Stassen has unveiled a new faulty statistic - abortion rates from the CDC. He says, " The abortion rate reported by the Centers for Disease Control stayed steady at 24 or 23 per 1,000 women of child-bearing age from 1978 through 1992 (the last year of Bush the elder's administration), but then dropped dramatically to 17 per 1,000 by 1998 (the fifth year of the Clinton administration), as the unemployment rate also dropped dramatically."

This is another example of how Stassen manipulates statistics to attempt to prove his point. He uses the abortion rate from 1998 because 1998 was the first year that California stopped reporting their abortions to the CDC. In 1997, California reported 275,739 abortions to the CDC with an abortion rate of 38 (almost double the national average), in that same year the abortion rate for the entire country was 20 according to the CDC. Anyone with the slightest background in statistics can tell how eliminating the most populous state in the America with an enormous abortion rate from the abortion statistics is going to drop the abortion rate. Magically, the abortion rate for the entire nation dropped from 20 in 1997 to 17 in 1998. Largely not because of unemployment drops - but because California's statistics were not included.

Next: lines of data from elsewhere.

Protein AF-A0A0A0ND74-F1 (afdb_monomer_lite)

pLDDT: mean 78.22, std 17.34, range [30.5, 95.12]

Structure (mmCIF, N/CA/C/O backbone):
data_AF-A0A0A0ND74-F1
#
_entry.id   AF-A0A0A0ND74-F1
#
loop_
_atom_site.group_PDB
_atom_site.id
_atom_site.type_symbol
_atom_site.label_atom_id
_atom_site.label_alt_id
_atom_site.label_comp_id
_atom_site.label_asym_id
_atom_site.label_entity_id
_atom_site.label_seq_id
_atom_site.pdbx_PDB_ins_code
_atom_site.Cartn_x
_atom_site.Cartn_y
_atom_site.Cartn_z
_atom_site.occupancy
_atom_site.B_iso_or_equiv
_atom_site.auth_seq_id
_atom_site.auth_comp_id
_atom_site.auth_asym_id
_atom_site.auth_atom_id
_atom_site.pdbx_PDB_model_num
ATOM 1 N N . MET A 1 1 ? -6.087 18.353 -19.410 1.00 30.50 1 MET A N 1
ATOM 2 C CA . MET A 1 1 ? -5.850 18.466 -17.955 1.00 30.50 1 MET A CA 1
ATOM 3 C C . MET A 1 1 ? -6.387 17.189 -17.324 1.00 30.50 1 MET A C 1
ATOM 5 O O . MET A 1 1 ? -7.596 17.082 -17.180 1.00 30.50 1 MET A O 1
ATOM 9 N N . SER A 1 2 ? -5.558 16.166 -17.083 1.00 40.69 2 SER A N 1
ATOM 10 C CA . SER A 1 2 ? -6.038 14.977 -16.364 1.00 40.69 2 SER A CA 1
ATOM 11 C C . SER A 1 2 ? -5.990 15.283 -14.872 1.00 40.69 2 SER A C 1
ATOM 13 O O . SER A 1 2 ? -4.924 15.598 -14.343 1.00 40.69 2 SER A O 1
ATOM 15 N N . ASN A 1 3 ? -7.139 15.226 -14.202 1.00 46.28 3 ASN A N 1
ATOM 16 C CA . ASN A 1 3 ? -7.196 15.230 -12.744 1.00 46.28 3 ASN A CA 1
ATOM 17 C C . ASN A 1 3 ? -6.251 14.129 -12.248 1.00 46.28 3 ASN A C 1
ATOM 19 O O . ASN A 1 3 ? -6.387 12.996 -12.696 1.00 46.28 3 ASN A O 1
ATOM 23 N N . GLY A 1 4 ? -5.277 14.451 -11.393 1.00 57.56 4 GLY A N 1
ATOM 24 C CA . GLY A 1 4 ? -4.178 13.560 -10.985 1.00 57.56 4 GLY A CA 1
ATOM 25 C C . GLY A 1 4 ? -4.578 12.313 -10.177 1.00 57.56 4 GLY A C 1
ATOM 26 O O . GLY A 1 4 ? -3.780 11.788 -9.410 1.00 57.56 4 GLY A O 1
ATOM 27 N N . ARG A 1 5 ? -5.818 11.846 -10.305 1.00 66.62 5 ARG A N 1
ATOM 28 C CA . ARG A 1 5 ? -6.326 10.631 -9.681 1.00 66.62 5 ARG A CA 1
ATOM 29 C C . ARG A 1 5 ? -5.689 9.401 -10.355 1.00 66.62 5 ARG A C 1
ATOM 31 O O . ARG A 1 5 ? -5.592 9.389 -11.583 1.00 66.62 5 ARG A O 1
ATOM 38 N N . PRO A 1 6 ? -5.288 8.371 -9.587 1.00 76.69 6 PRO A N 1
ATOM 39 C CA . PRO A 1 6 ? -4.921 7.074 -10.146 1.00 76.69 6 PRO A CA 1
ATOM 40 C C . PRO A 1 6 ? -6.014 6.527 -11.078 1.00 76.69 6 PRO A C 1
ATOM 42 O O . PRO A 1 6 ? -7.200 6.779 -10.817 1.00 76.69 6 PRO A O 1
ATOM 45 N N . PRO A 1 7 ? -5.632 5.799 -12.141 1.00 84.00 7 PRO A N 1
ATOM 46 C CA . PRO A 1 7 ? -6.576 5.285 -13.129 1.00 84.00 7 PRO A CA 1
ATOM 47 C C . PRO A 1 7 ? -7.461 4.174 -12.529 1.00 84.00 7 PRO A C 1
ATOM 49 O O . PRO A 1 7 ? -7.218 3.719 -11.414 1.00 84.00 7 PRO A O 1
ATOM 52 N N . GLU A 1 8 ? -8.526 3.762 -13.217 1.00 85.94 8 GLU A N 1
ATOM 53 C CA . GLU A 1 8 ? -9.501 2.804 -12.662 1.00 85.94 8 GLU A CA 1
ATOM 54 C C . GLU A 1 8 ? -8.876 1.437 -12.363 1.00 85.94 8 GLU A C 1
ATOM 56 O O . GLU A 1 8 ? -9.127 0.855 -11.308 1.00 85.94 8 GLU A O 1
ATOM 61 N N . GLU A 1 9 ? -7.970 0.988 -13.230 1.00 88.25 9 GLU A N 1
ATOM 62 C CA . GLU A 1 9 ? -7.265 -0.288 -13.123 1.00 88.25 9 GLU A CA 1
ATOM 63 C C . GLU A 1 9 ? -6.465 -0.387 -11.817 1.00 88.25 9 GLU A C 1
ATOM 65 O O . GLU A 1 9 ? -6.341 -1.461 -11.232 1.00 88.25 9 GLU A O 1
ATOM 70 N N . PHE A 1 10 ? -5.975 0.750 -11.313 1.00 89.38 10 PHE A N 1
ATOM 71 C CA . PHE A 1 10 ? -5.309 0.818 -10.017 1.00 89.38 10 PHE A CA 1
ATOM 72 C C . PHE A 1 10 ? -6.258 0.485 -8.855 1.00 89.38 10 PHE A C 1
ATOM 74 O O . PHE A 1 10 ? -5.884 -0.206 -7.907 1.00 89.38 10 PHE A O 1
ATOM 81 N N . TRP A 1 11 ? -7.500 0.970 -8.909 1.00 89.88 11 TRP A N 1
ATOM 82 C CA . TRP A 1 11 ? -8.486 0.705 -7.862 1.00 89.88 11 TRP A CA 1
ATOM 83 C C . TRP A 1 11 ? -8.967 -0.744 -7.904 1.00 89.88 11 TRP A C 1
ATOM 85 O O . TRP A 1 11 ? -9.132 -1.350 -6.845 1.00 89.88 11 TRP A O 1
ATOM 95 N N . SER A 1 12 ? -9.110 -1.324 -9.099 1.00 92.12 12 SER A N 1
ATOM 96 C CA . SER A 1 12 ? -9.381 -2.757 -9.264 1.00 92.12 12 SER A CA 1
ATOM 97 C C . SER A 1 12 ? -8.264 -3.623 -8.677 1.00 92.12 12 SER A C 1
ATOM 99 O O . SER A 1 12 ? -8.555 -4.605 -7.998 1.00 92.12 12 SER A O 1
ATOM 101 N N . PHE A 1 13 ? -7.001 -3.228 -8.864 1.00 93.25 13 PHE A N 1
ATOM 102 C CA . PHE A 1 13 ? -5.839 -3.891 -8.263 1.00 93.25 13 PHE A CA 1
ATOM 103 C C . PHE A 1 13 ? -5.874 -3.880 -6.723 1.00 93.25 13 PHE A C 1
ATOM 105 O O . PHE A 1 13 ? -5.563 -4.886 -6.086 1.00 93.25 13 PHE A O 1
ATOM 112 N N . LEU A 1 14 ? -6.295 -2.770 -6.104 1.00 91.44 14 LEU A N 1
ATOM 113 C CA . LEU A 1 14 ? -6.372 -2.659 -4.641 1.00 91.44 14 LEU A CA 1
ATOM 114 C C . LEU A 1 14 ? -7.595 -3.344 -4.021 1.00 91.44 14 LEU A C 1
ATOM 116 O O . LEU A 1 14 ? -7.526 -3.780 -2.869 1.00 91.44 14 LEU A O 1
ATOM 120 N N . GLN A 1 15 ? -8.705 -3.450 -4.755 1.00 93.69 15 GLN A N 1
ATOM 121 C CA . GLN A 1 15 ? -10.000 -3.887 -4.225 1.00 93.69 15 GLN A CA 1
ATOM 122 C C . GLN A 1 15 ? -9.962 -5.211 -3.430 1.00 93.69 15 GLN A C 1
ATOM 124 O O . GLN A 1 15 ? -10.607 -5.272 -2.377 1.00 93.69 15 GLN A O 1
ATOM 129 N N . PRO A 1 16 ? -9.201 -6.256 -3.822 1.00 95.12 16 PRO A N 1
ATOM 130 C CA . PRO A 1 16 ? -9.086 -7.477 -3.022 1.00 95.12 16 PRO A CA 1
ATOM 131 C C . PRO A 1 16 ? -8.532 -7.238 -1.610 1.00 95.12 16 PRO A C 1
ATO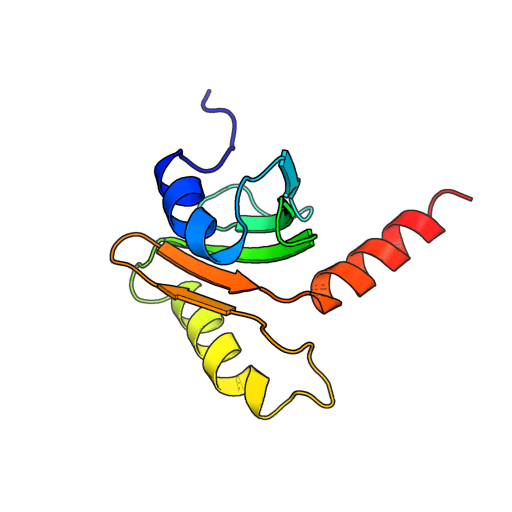M 133 O O . PRO A 1 16 ? -8.884 -7.967 -0.681 1.00 95.12 16 PRO A O 1
ATOM 136 N N . TYR A 1 17 ? -7.720 -6.198 -1.415 1.00 92.56 17 TYR A N 1
ATOM 137 C CA . TYR A 1 17 ? -7.024 -5.885 -0.163 1.00 92.56 17 TYR A CA 1
ATOM 138 C C . TYR A 1 17 ? -7.732 -4.810 0.660 1.00 92.56 17 TYR A C 1
ATOM 140 O O . TYR A 1 17 ? -7.742 -4.883 1.886 1.00 92.56 17 TYR A O 1
ATOM 148 N N . THR A 1 18 ? -8.382 -3.856 -0.006 1.00 91.31 18 THR A N 1
ATOM 149 C CA . THR A 1 18 ? -9.027 -2.698 0.629 1.00 91.31 18 THR A CA 1
ATOM 150 C C . THR A 1 18 ? -10.544 -2.844 0.764 1.00 91.31 18 THR A C 1
ATOM 152 O O . THR A 1 18 ? -11.160 -2.218 1.628 1.00 91.31 18 THR A O 1
ATOM 155 N N . GLY A 1 19 ? -11.170 -3.672 -0.077 1.00 93.06 19 GLY A N 1
ATOM 156 C CA . GLY A 1 19 ? -12.601 -3.560 -0.367 1.00 93.06 19 GLY A CA 1
ATOM 157 C C . GLY A 1 19 ? -12.907 -2.261 -1.120 1.00 93.06 19 GLY A C 1
ATOM 158 O O . GLY A 1 19 ? -12.010 -1.669 -1.734 1.00 93.06 19 GLY A O 1
ATOM 159 N N . LEU A 1 20 ? -14.162 -1.805 -1.078 1.00 92.25 20 LEU A N 1
ATOM 160 C CA . LEU A 1 20 ? -14.557 -0.565 -1.755 1.00 92.25 20 LEU A CA 1
ATOM 161 C C . LEU A 1 20 ? -13.846 0.657 -1.148 1.00 92.25 20 LEU A C 1
ATOM 163 O O . LEU A 1 20 ? -13.937 0.898 0.057 1.00 92.25 20 LEU A O 1
ATOM 167 N N . VAL A 1 21 ? -13.175 1.447 -1.991 1.00 90.88 21 VAL A N 1
ATOM 168 C CA . VAL A 1 21 ? -12.534 2.716 -1.608 1.00 90.88 21 VAL A CA 1
ATOM 169 C C . VAL A 1 21 ? -13.562 3.843 -1.573 1.00 90.88 21 VAL A C 1
ATOM 171 O O . VAL A 1 21 ? -14.267 4.076 -2.553 1.00 90.88 21 VAL A O 1
ATOM 174 N N . THR A 1 22 ? -13.625 4.557 -0.450 1.00 90.06 22 THR A N 1
ATOM 175 C CA . THR A 1 22 ? -14.566 5.663 -0.222 1.00 90.06 22 THR A CA 1
ATOM 176 C C . THR A 1 22 ? -13.893 7.032 -0.231 1.00 90.06 22 THR A C 1
ATOM 178 O O . THR A 1 22 ? -14.531 8.004 -0.627 1.00 90.06 22 THR A O 1
ATOM 181 N N . ASP A 1 23 ? -12.620 7.121 0.169 1.00 87.31 23 ASP A N 1
ATOM 182 C CA . ASP A 1 23 ? -11.863 8.376 0.204 1.00 87.31 23 ASP A CA 1
ATOM 183 C C . ASP A 1 23 ? -10.348 8.137 0.077 1.00 87.31 23 ASP A C 1
ATOM 185 O O . ASP A 1 23 ? -9.837 7.084 0.472 1.00 87.31 23 ASP A O 1
ATOM 189 N N . VAL A 1 24 ? -9.632 9.114 -0.484 1.00 86.00 24 VAL A N 1
ATOM 190 C CA . VAL A 1 24 ? -8.188 9.040 -0.755 1.00 86.00 24 VAL A CA 1
ATOM 191 C C . VAL A 1 24 ? -7.536 10.380 -0.433 1.00 86.00 24 VAL A C 1
ATOM 193 O O . VAL A 1 24 ? -7.742 11.373 -1.130 1.00 86.00 24 VAL A O 1
ATOM 196 N N . GLU A 1 25 ? -6.674 10.384 0.578 1.00 84.94 25 GLU A N 1
ATOM 197 C CA . GLU A 1 25 ? -5.890 11.546 0.987 1.00 84.94 25 GLU A CA 1
ATOM 198 C C . GLU A 1 25 ? -4.418 11.331 0.618 1.00 84.94 25 GLU A C 1
ATOM 200 O O . GLU A 1 25 ? -3.716 10.518 1.224 1.00 84.94 25 GLU A O 1
ATOM 205 N N . LEU A 1 26 ? -3.935 12.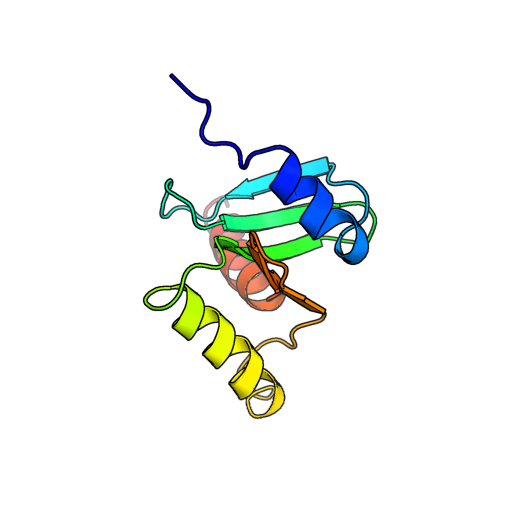062 -0.386 1.00 80.94 26 LEU A N 1
ATOM 206 C CA . LEU A 1 26 ? -2.542 11.981 -0.824 1.00 80.94 26 LEU A CA 1
ATOM 207 C C . LEU A 1 26 ? -1.600 12.578 0.231 1.00 80.94 26 LEU A C 1
ATOM 209 O O . LEU A 1 26 ? -1.840 13.668 0.762 1.00 80.94 26 LEU A O 1
ATOM 213 N N . ALA A 1 27 ? -0.484 11.899 0.498 1.00 74.50 27 ALA A N 1
ATOM 214 C CA . ALA A 1 27 ? 0.627 12.509 1.213 1.00 74.50 27 ALA A CA 1
ATOM 215 C C . ALA A 1 27 ? 1.184 13.671 0.369 1.00 74.50 27 ALA A C 1
ATOM 217 O O . ALA A 1 27 ? 1.214 13.611 -0.857 1.00 74.50 27 ALA A O 1
ATOM 218 N N . SER A 1 28 ? 1.601 14.757 1.021 1.00 56.78 28 SER A N 1
ATOM 219 C CA . SER A 1 28 ? 1.882 16.070 0.414 1.00 56.78 28 SER A CA 1
ATOM 220 C C . SER A 1 28 ? 3.123 16.142 -0.503 1.00 56.78 28 SER A C 1
ATOM 222 O O . SER A 1 28 ? 3.666 17.221 -0.721 1.00 56.78 28 SER A O 1
ATOM 224 N N . CYS A 1 29 ? 3.572 15.029 -1.083 1.00 48.59 29 CYS A N 1
ATOM 225 C CA . CYS A 1 29 ? 4.670 14.989 -2.042 1.00 48.59 29 CYS A CA 1
ATOM 226 C C . CYS A 1 29 ? 4.428 13.968 -3.172 1.00 48.59 29 CYS A C 1
ATOM 228 O O . CYS A 1 29 ? 4.514 12.764 -2.969 1.00 48.59 29 CYS A O 1
ATOM 230 N N . GLY A 1 30 ? 4.222 14.487 -4.392 1.00 41.84 30 GLY A N 1
ATOM 231 C CA . GLY A 1 30 ? 4.551 13.795 -5.646 1.00 41.84 30 GLY A CA 1
ATOM 232 C C . GLY A 1 30 ? 3.382 13.273 -6.484 1.00 41.84 30 GLY A C 1
ATOM 233 O O . GLY A 1 30 ? 3.098 12.084 -6.477 1.00 41.84 30 GLY A O 1
ATOM 234 N N . PHE A 1 31 ? 2.787 14.131 -7.321 1.00 52.00 31 PHE A N 1
ATOM 235 C CA . PHE A 1 31 ? 2.014 13.677 -8.481 1.00 52.00 31 PHE A CA 1
ATOM 236 C C . PHE A 1 31 ? 2.966 13.300 -9.616 1.00 52.00 31 PHE A C 1
ATOM 238 O O . PHE A 1 31 ? 3.455 14.153 -10.355 1.00 52.00 31 PHE A O 1
ATOM 245 N N . SER A 1 32 ? 3.244 12.011 -9.740 1.00 50.78 32 SER A N 1
ATOM 246 C CA . SER A 1 32 ? 3.402 11.315 -11.021 1.00 50.78 32 SER A CA 1
ATOM 247 C C . SER A 1 32 ? 3.696 9.855 -10.709 1.00 50.78 32 SER A C 1
ATOM 249 O O . SER A 1 32 ? 4.729 9.534 -10.132 1.00 50.78 32 SER A O 1
ATOM 251 N N . VAL A 1 33 ? 2.760 8.987 -11.090 1.00 54.50 33 VAL A N 1
ATOM 252 C CA . VAL A 1 33 ? 2.860 7.520 -11.093 1.00 54.50 33 VAL A CA 1
ATOM 253 C C . VAL A 1 33 ? 3.131 6.791 -9.770 1.00 54.50 33 VAL A C 1
ATOM 255 O O . VAL A 1 33 ? 2.873 5.601 -9.745 1.00 54.50 33 VAL A O 1
ATOM 258 N N . ASP A 1 34 ? 3.466 7.438 -8.656 1.00 75.69 34 ASP A N 1
ATOM 259 C CA . ASP A 1 34 ? 3.450 6.771 -7.343 1.00 75.69 34 ASP A CA 1
ATOM 260 C C . ASP A 1 34 ? 2.307 7.279 -6.472 1.00 75.69 34 ASP A C 1
ATOM 262 O O . ASP A 1 34 ? 2.087 8.485 -6.341 1.00 75.69 34 ASP A O 1
ATOM 266 N N . LEU A 1 35 ? 1.590 6.351 -5.845 1.00 81.44 35 LEU A N 1
ATOM 267 C CA . LEU A 1 35 ? 0.663 6.642 -4.769 1.00 81.44 35 LEU A CA 1
ATOM 268 C C . LEU A 1 35 ? 1.392 6.500 -3.436 1.00 81.44 35 LEU A C 1
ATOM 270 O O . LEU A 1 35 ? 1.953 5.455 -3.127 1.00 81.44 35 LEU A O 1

Glen Stassen might get more people from the prolife camp to listen to him and his views if he stopped being dishonest with statistics. The way he pushes faulty statistics as facts to back up his view makes him seem more like a Democratic party hack than a Christian man who is truly concerned about women in unplanned pregnancies and their unborn children.

1 comment:

  1. Anonymous3:33 PM

    Procreation is a privilege. If you can’t put your child’s needs before your own you have no right to have a child! If you do and your child grows up to commit a crime against humanity - white collar or blue collar - then you'll probably start to understand why you should be pro-choice.